Materials provided START
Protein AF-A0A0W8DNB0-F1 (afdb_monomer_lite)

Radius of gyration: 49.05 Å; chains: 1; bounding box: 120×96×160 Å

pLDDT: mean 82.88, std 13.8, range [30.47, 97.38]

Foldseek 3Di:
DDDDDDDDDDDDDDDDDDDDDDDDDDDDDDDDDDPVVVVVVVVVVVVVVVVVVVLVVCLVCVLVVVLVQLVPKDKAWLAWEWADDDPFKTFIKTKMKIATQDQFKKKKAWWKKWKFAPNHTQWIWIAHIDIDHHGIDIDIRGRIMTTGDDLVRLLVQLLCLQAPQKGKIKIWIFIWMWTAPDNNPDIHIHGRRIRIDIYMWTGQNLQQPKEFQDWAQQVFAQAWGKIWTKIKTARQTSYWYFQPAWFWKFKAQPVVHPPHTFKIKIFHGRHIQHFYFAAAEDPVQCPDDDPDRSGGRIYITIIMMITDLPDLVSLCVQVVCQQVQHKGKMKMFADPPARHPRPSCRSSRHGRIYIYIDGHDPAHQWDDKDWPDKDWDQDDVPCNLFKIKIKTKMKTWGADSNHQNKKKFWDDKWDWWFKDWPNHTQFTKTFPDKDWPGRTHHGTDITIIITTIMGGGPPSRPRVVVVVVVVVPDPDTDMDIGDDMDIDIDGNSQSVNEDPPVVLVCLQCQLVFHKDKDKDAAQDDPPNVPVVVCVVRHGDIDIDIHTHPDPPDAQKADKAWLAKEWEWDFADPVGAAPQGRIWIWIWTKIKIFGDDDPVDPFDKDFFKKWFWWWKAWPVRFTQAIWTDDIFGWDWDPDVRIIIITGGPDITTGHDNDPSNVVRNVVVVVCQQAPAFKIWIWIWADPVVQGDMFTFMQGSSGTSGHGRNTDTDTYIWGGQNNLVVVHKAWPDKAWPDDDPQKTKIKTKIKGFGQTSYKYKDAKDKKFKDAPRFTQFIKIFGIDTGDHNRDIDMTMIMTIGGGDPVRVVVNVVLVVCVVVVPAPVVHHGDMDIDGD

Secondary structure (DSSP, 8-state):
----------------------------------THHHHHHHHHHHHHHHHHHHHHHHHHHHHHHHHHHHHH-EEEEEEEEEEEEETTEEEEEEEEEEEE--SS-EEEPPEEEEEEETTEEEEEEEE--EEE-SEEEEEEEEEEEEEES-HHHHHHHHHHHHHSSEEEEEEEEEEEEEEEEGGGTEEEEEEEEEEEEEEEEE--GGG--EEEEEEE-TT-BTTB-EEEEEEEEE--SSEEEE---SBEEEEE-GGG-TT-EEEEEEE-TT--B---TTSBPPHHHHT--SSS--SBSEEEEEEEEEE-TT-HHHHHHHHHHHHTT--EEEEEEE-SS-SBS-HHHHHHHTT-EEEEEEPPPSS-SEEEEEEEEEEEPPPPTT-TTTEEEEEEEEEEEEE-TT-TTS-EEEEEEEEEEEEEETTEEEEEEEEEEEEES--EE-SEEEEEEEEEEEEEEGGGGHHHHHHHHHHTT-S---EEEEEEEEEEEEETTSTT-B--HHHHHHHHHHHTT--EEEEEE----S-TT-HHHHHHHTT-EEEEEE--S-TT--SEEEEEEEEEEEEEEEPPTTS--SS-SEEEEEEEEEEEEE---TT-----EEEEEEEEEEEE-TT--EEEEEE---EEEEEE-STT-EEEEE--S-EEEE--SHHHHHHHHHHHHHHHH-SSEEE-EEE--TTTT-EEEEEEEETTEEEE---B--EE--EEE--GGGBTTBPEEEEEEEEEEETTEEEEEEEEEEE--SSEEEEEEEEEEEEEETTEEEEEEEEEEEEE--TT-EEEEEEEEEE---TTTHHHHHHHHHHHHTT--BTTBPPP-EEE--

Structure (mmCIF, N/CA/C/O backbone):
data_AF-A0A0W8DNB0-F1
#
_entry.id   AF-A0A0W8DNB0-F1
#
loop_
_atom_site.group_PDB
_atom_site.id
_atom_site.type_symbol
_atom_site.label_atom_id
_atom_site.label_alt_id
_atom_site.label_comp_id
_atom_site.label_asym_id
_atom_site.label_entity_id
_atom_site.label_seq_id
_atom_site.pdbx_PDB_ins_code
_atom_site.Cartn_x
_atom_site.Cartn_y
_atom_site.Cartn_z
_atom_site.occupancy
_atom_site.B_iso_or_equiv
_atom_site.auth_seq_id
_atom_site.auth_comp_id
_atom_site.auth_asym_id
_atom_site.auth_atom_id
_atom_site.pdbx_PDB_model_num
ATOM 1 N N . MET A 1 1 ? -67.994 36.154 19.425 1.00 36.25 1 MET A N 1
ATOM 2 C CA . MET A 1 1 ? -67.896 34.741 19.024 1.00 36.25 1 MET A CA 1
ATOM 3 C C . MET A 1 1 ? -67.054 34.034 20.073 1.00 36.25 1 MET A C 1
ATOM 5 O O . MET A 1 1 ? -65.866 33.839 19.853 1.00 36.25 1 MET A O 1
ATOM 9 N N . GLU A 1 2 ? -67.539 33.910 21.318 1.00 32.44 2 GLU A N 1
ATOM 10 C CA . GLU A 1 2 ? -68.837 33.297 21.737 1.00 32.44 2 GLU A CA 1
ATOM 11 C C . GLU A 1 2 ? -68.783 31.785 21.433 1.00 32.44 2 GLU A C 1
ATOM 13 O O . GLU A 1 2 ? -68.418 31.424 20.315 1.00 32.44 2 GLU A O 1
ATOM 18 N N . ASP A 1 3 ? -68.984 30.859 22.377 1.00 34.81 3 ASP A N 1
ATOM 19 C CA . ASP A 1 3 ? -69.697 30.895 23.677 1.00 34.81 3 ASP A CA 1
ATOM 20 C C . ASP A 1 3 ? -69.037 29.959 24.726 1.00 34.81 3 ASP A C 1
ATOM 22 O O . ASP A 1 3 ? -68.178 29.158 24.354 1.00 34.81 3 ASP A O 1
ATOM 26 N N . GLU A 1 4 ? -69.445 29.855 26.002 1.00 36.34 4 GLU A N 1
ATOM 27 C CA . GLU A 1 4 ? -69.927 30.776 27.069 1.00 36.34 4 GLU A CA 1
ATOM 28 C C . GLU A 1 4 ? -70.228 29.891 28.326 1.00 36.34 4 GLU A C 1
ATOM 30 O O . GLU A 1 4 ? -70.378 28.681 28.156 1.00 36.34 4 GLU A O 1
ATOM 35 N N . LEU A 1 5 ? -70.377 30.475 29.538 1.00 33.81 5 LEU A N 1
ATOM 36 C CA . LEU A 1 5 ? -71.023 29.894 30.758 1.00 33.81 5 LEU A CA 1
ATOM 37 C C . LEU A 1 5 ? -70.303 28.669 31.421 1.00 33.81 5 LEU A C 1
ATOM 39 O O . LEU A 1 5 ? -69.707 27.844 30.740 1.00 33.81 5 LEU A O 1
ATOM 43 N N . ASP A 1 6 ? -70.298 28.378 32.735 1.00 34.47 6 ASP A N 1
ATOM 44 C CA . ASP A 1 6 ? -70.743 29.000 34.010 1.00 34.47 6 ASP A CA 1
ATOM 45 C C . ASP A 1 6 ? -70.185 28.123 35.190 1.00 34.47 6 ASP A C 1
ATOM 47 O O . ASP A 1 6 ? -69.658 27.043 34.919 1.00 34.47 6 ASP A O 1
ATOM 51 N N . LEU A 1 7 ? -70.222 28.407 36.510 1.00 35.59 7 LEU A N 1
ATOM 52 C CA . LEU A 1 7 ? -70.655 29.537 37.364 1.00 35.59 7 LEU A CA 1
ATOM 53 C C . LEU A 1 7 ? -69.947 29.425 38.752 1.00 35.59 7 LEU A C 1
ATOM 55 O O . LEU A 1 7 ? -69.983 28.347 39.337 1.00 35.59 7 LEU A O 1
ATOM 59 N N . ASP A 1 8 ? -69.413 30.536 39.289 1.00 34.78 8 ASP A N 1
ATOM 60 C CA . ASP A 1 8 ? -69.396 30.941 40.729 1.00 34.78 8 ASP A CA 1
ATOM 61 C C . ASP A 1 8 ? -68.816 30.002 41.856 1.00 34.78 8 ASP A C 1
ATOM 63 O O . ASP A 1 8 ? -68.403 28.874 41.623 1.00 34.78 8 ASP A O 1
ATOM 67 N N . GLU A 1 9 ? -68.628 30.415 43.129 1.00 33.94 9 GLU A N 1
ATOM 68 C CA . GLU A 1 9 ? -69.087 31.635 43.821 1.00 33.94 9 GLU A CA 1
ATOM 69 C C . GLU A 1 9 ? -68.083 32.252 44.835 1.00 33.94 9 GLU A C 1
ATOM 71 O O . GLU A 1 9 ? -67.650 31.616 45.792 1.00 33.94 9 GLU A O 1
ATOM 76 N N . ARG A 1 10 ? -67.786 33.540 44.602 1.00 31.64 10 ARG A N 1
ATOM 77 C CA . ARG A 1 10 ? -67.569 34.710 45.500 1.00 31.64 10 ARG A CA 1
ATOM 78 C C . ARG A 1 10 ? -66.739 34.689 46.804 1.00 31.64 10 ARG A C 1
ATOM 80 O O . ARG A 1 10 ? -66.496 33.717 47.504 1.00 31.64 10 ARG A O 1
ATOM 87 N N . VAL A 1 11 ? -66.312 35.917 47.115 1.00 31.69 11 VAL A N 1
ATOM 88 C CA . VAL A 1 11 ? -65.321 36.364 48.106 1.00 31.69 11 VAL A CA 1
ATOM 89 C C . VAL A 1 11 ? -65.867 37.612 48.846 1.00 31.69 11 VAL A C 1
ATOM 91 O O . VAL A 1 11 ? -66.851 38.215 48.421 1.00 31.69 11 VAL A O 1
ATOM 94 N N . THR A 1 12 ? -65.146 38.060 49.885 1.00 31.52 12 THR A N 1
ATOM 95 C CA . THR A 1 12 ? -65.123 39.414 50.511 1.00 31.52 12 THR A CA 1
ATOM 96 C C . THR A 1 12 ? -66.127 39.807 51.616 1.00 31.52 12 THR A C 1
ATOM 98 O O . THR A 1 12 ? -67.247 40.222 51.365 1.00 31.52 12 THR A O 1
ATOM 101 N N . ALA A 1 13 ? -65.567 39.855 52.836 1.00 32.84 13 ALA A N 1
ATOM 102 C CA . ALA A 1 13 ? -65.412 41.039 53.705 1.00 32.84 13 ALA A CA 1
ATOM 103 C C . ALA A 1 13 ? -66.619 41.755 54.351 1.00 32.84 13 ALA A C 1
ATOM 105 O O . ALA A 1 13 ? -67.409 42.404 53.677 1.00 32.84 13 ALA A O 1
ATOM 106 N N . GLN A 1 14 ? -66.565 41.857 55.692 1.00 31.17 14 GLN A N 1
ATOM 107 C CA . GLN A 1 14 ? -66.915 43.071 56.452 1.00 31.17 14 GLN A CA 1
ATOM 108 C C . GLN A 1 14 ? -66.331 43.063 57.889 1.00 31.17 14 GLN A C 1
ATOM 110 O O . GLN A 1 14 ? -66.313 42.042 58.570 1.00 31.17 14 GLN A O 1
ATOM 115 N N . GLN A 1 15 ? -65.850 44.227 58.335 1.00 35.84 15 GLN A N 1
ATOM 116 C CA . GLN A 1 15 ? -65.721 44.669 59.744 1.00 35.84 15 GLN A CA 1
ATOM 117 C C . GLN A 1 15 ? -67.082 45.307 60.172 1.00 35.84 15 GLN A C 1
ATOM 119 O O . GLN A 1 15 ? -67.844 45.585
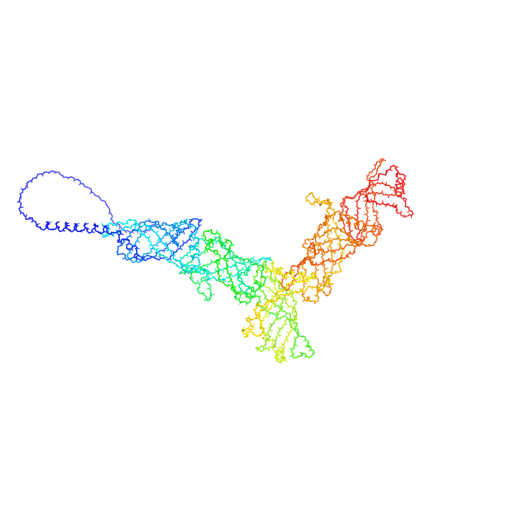 59.240 1.00 35.84 15 GLN A O 1
ATOM 124 N N . PRO A 1 16 ? -67.425 45.618 61.464 1.00 43.97 16 PRO A N 1
ATOM 125 C CA . PRO A 1 16 ? -66.554 46.363 62.405 1.00 43.97 16 PRO A CA 1
ATOM 126 C C . PRO A 1 16 ? -66.840 46.329 63.953 1.00 43.97 16 PRO A C 1
ATOM 128 O O . PRO A 1 16 ? -67.740 45.662 64.440 1.00 43.97 16 PRO A O 1
ATOM 131 N N . LEU A 1 17 ? -66.057 47.145 64.690 1.00 30.98 17 LEU A N 1
ATOM 132 C CA . LEU A 1 17 ? -66.393 48.026 65.848 1.00 30.98 17 LEU A CA 1
ATOM 133 C C . LEU A 1 17 ? -66.924 47.527 67.232 1.00 30.98 17 LEU A C 1
ATOM 135 O O . LEU A 1 17 ? -68.059 47.100 67.375 1.00 30.98 17 LEU A O 1
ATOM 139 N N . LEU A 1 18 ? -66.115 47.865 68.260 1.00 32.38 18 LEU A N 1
Materials provided END
**Task to complete:**
Restate word for word the lines from the line with "ATOM 101 N N" to the last line of the records above, inclusive, and omit every picture.

**Result of the exercise:**
ATOM 101 N N . ALA A 1 13 ? -65.567 39.855 52.836 1.00 32.84 13 ALA A N 1
ATOM 102 C CA . ALA A 1 13 ? -65.412 41.039 53.705 1.00 32.84 13 ALA A CA 1
ATOM 103 C C . ALA A 1 13 ? -66.619 41.755 54.351 1.00 32.84 13 ALA A C 1
ATOM 105 O O . ALA A 1 13 ? -67.409 42.404 53.677 1.00 32.84 13 ALA A O 1
ATOM 106 N N . GLN A 1 14 ? -66.565 41.857 55.692 1.00 31.17 14 GLN A N 1
ATOM 107 C CA . GLN A 1 14 ? -66.915 43.071 56.452 1.00 31.17 14 GLN A CA 1
ATOM 108 C C . GLN A 1 14 ? -66.331 43.063 57.889 1.00 31.17 14 GLN A C 1
ATOM 110 O O . GLN A 1 14 ? -66.313 42.042 58.570 1.00 31.17 14 GLN A O 1
ATOM 115 N N . GLN A 1 15 ? -65.850 44.227 58.335 1.00 35.84 15 GLN A N 1
ATOM 116 C CA . GLN A 1 15 ? -65.721 44.669 59.744 1.00 35.84 15 GLN A CA 1
ATOM 117 C C . GLN A 1 15 ? -67.082 45.307 60.172 1.00 35.84 15 GLN A C 1
ATOM 119 O O . GLN A 1 15 ? -67.844 45.585
 59.240 1.00 35.84 15 GLN A O 1
ATOM 124 N N . PRO A 1 16 ? -67.425 45.618 61.464 1.00 43.97 16 PRO A N 1
ATOM 125 C CA . PRO A 1 16 ? -66.554 46.363 62.405 1.00 43.97 16 PRO A CA 1
ATOM 126 C C . PRO A 1 16 ? -66.840 46.329 63.953 1.00 43.97 16 PRO A C 1
ATOM 128 O O . PRO A 1 16 ? -67.740 45.662 64.440 1.00 43.97 16 PRO A O 1
ATOM 131 N N . LEU A 1 17 ? -66.057 47.145 64.690 1.00 30.98 17 LEU A N 1
ATOM 132 C CA . LEU A 1 17 ? -66.393 48.026 65.848 1.00 30.98 17 LEU A CA 1
ATOM 133 C C . LEU A 1 17 ? -66.924 47.527 67.232 1.00 30.98 17 LEU A C 1
ATOM 135 O O . LEU A 1 17 ? -68.059 47.100 67.375 1.00 30.98 17 LEU A O 1
ATOM 139 N N . LEU A 1 18 ? -66.115 47.865 68.260 1.00 32.38 18 LEU A N 1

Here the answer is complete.